▼
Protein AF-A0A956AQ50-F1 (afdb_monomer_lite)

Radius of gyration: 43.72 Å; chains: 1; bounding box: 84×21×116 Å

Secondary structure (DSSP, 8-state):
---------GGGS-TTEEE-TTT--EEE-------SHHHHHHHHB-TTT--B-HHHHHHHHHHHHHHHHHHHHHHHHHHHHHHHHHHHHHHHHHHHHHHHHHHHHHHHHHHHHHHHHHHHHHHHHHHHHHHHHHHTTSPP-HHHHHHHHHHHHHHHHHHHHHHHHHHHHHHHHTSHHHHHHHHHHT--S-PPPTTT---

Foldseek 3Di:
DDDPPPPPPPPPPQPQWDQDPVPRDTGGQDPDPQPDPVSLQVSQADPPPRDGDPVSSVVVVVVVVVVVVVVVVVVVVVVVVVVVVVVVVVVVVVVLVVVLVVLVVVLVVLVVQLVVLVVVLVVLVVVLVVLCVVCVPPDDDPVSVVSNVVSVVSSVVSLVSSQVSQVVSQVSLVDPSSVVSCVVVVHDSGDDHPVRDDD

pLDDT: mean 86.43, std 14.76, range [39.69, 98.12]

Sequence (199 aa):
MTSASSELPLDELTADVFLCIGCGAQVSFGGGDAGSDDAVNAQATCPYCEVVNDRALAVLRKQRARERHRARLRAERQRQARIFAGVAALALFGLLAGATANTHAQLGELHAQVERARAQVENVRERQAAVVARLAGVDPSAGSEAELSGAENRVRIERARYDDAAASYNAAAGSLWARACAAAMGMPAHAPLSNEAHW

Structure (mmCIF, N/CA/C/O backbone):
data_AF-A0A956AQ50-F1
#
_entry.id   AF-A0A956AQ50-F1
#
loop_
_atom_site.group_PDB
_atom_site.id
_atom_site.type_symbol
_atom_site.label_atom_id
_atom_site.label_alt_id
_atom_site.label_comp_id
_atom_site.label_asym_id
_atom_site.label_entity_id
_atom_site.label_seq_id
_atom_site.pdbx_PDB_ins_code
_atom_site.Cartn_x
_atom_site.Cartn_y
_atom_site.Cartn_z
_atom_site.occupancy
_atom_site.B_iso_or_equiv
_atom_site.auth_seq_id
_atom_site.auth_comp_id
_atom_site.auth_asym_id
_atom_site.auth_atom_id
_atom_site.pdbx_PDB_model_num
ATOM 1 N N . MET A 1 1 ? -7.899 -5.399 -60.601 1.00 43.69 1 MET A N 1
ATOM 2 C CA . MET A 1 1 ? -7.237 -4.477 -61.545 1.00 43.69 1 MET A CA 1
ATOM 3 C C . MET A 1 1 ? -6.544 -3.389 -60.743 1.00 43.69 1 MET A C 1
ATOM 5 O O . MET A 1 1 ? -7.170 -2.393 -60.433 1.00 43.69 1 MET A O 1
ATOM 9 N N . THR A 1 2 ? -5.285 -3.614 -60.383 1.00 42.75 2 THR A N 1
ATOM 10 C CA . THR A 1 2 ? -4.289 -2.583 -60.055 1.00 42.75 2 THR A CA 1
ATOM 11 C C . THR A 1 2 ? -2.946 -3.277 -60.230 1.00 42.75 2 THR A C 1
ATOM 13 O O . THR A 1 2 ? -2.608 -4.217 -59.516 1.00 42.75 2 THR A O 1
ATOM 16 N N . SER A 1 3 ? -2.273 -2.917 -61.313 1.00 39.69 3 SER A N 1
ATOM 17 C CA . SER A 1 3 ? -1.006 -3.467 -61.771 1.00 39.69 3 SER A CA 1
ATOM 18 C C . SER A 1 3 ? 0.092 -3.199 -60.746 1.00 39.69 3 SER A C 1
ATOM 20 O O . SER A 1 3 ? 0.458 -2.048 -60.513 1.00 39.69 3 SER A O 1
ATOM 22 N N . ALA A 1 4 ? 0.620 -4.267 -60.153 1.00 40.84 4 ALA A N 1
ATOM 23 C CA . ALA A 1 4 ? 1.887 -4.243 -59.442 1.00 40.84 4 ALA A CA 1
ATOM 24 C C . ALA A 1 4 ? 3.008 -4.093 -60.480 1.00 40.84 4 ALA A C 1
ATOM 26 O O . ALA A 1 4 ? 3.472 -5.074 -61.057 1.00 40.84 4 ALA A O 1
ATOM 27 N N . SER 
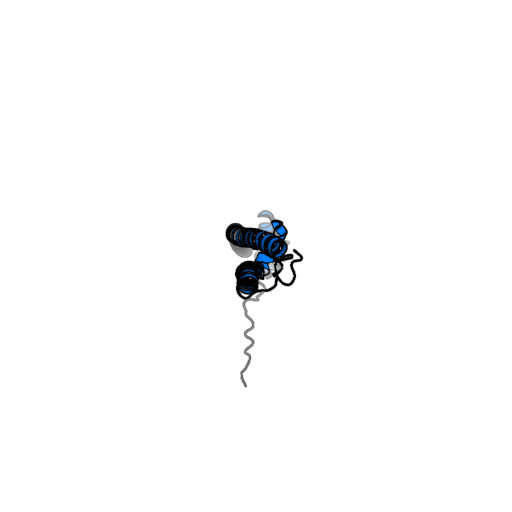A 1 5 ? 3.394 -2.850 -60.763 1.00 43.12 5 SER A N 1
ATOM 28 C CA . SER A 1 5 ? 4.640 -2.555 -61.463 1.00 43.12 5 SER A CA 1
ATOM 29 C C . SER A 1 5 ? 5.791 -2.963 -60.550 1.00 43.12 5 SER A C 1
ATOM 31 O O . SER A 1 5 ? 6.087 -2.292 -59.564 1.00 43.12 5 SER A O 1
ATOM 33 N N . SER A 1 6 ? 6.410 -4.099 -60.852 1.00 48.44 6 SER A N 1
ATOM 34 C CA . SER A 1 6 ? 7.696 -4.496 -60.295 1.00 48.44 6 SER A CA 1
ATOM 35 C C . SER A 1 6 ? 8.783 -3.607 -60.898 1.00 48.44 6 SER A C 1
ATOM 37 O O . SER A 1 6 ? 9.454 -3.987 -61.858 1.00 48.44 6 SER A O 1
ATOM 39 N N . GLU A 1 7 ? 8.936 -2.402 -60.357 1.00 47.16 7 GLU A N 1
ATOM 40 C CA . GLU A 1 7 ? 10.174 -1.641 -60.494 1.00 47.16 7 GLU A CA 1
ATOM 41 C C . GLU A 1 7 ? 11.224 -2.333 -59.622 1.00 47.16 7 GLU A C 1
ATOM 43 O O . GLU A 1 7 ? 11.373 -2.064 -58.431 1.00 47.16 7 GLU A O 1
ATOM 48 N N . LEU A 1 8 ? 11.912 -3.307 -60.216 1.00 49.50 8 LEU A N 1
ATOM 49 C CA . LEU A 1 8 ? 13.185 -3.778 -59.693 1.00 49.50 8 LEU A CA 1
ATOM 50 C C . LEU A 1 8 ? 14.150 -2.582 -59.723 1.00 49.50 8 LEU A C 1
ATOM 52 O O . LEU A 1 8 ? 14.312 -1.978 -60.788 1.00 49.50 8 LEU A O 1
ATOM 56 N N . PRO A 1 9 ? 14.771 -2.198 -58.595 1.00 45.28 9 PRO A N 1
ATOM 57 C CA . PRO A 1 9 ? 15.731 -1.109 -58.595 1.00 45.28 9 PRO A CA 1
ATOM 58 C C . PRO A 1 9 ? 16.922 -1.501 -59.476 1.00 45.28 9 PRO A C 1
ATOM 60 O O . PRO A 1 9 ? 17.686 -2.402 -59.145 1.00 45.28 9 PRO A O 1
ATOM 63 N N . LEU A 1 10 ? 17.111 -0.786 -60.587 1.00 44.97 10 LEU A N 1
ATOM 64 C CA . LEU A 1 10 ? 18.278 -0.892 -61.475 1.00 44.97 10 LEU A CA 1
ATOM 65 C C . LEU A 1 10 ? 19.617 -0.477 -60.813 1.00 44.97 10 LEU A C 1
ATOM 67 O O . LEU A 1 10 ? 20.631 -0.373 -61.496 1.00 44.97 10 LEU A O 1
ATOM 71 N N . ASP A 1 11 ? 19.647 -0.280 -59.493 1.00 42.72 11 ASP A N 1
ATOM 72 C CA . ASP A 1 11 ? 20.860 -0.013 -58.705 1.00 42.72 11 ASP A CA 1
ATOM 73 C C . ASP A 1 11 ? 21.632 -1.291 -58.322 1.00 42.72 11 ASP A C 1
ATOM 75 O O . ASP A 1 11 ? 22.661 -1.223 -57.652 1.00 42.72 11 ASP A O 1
▲
Leaving out only the pictures, return the material above unchanged.

**Task solution:**
Protein AF-A0A956AQ50-F1 (afdb_monomer_lite)

Radius of gyration: 43.72 Å; chains: 1; bounding box: 84×21×116 Å

Secondary structure (DSSP, 8-state):
---------GGGS-TTEEE-TTT--EEE-------SHHHHHHHHB-TTT--B-HHHHHHHHHHHHHHHHHHHHHHHHHHHHHHHHHHHHHHHHHHHHHHHHHHHHHHHHHHHHHHHHHHHHHHHHHHHHHHHHHHTTSPP-HHHHHHHHHHHHHHHHHHHHHHHHHHHHHHHHTSHHHHHHHHHHT--S-PPPTTT---

Foldseek 3Di:
DDDPPPPPPPPPPQPQWDQDPVPRDTGGQDPDPQPDPVSLQVSQADPPPRDGDPVSSVVVVVVVVVVVVVVVVVVVVVVVVVVVVVVVVVVVVVVLVVVLVVLVVVLVVLVVQLVVLVVVLVVLVVVLVVLCVVCVPPDDDPVSVVSNVVSVVSSVVSLVSSQVSQVVSQVSLVDPSSVVSCVVVVHDSGDDHPVRDDD

pLDDT: mean 86.43, std 14.76, range [39.69, 98.12]

Sequence (199 aa):
MTSASSELPLDELTADVFLCIGCGAQVSFGGGDAGSDDAVNAQATCPYCEVVNDRALAVLRKQRARERHRARLRAERQRQARIFAGVAALALFGLLAGATANTHAQLGELHAQVERARAQVENVRERQAAVVARLAGVDPSAGSEAELSGAENRVRIERARYDDAAASYNAAAGSLWARACAAAMGMPAHAPLSNEAHW

Structure (mmCIF, N/CA/C/O backbone):
data_AF-A0A956AQ50-F1
#
_entry.id   AF-A0A956AQ50-F1
#
loop_
_atom_site.group_PDB
_atom_site.id
_atom_site.type_symbol
_atom_site.label_atom_id
_atom_site.label_alt_id
_atom_site.label_comp_id
_atom_site.label_asym_id
_atom_site.label_entity_id
_atom_site.label_seq_id
_atom_site.pdbx_PDB_ins_code
_atom_site.Cartn_x
_atom_site.Cartn_y
_atom_site.Cartn_z
_atom_site.occupancy
_atom_site.B_iso_or_equiv
_atom_site.auth_seq_id
_atom_site.auth_comp_id
_atom_site.auth_asym_id
_atom_site.auth_atom_id
_atom_site.pdbx_PDB_model_num
ATOM 1 N N . MET A 1 1 ? -7.899 -5.399 -60.601 1.00 43.69 1 MET A N 1
ATOM 2 C CA . MET A 1 1 ? -7.237 -4.477 -61.545 1.00 43.69 1 MET A CA 1
ATOM 3 C C . MET A 1 1 ? -6.544 -3.389 -60.743 1.00 43.69 1 MET A C 1
ATOM 5 O O . MET A 1 1 ? -7.170 -2.393 -60.433 1.00 43.69 1 MET A O 1
ATOM 9 N N . THR A 1 2 ? -5.285 -3.614 -60.383 1.00 42.75 2 THR A N 1
ATOM 10 C CA . THR A 1 2 ? -4.289 -2.583 -60.055 1.00 42.75 2 THR A CA 1
ATOM 11 C C . THR A 1 2 ? -2.946 -3.277 -60.230 1.00 42.75 2 THR A C 1
ATOM 13 O O . THR A 1 2 ? -2.608 -4.217 -59.516 1.00 42.75 2 THR A O 1
ATOM 16 N N . SER A 1 3 ? -2.273 -2.917 -61.313 1.00 39.69 3 SER A N 1
ATOM 17 C CA . SER A 1 3 ? -1.006 -3.467 -61.771 1.00 39.69 3 SER A CA 1
ATOM 18 C C . SER A 1 3 ? 0.092 -3.199 -60.746 1.00 39.69 3 SER A C 1
ATOM 20 O O . SER A 1 3 ? 0.458 -2.048 -60.513 1.00 39.69 3 SER A O 1
ATOM 22 N N . ALA A 1 4 ? 0.620 -4.267 -60.153 1.00 40.84 4 ALA A N 1
ATOM 23 C CA . ALA A 1 4 ? 1.887 -4.243 -59.442 1.00 40.84 4 ALA A CA 1
ATOM 24 C C . ALA A 1 4 ? 3.008 -4.093 -60.480 1.00 40.84 4 ALA A C 1
ATOM 26 O O . ALA A 1 4 ? 3.472 -5.074 -61.057 1.00 40.84 4 ALA A O 1
ATOM 27 N N . SER 
A 1 5 ? 3.394 -2.850 -60.763 1.00 43.12 5 SER A N 1
ATOM 28 C CA . SER A 1 5 ? 4.640 -2.555 -61.463 1.00 43.12 5 SER A CA 1
ATOM 29 C C . SER A 1 5 ? 5.791 -2.963 -60.550 1.00 43.12 5 SER A C 1
ATOM 31 O O . SER A 1 5 ? 6.087 -2.292 -59.564 1.00 43.12 5 SER A O 1
ATOM 33 N N . SER A 1 6 ? 6.410 -4.099 -60.852 1.00 48.44 6 SER A N 1
ATOM 34 C CA . SER A 1 6 ? 7.696 -4.496 -60.295 1.00 48.44 6 SER A CA 1
ATOM 35 C C . SER A 1 6 ? 8.783 -3.607 -60.898 1.00 48.44 6 SER A C 1
ATOM 37 O O . SER A 1 6 ? 9.454 -3.987 -61.858 1.00 48.44 6 SER A O 1
ATOM 39 N N . GLU A 1 7 ? 8.936 -2.402 -60.357 1.00 47.16 7 GLU A N 1
ATOM 40 C CA . GLU A 1 7 ? 10.174 -1.641 -60.494 1.00 47.16 7 GLU A CA 1
ATOM 41 C C . GLU A 1 7 ? 11.224 -2.333 -59.622 1.00 47.16 7 GLU A C 1
ATOM 43 O O . GLU A 1 7 ? 11.373 -2.064 -58.431 1.00 47.16 7 GLU A O 1
ATOM 48 N N . LEU A 1 8 ? 11.912 -3.307 -60.216 1.00 49.50 8 LEU A N 1
ATOM 49 C CA . LEU A 1 8 ? 13.185 -3.778 -59.693 1.00 49.50 8 LEU A CA 1
ATOM 50 C C . LEU A 1 8 ? 14.150 -2.582 -59.723 1.00 49.50 8 LEU A C 1
ATOM 52 O O . LEU A 1 8 ? 14.312 -1.978 -60.788 1.00 49.50 8 LEU A O 1
ATOM 56 N N . PRO A 1 9 ? 14.771 -2.198 -58.595 1.00 45.28 9 PRO A N 1
ATOM 57 C CA . PRO A 1 9 ? 15.731 -1.109 -58.595 1.00 45.28 9 PRO A CA 1
ATOM 58 C C . PRO A 1 9 ? 16.922 -1.501 -59.476 1.00 45.28 9 PRO A C 1
ATOM 60 O O . PRO A 1 9 ? 17.686 -2.402 -59.145 1.00 45.28 9 PRO A O 1
ATOM 63 N N . LEU A 1 10 ? 17.111 -0.786 -60.587 1.00 44.97 10 LEU A N 1
ATOM 64 C CA . LEU A 1 10 ? 18.278 -0.892 -61.475 1.00 44.97 10 LEU A CA 1
ATOM 65 C C . LEU A 1 10 ? 19.617 -0.477 -60.813 1.00 44.97 10 LEU A C 1
ATOM 67 O O . LEU A 1 10 ? 20.631 -0.373 -61.496 1.00 44.97 10 LEU A O 1
ATOM 71 N N . ASP A 1 11 ? 19.647 -0.280 -59.493 1.00 42.72 11 ASP A N 1
ATOM 72 C CA . ASP A 1 11 ? 20.860 -0.013 -58.705 1.00 42.72 11 ASP A CA 1
ATOM 73 C C . ASP A 1 11 ? 21.632 -1.291 -58.322 1.00 42.72 11 ASP A C 1
ATOM 75 O O . ASP A 1 11 ? 22.661 -1.223 -57.652 1.00 42.72 11 ASP A O 1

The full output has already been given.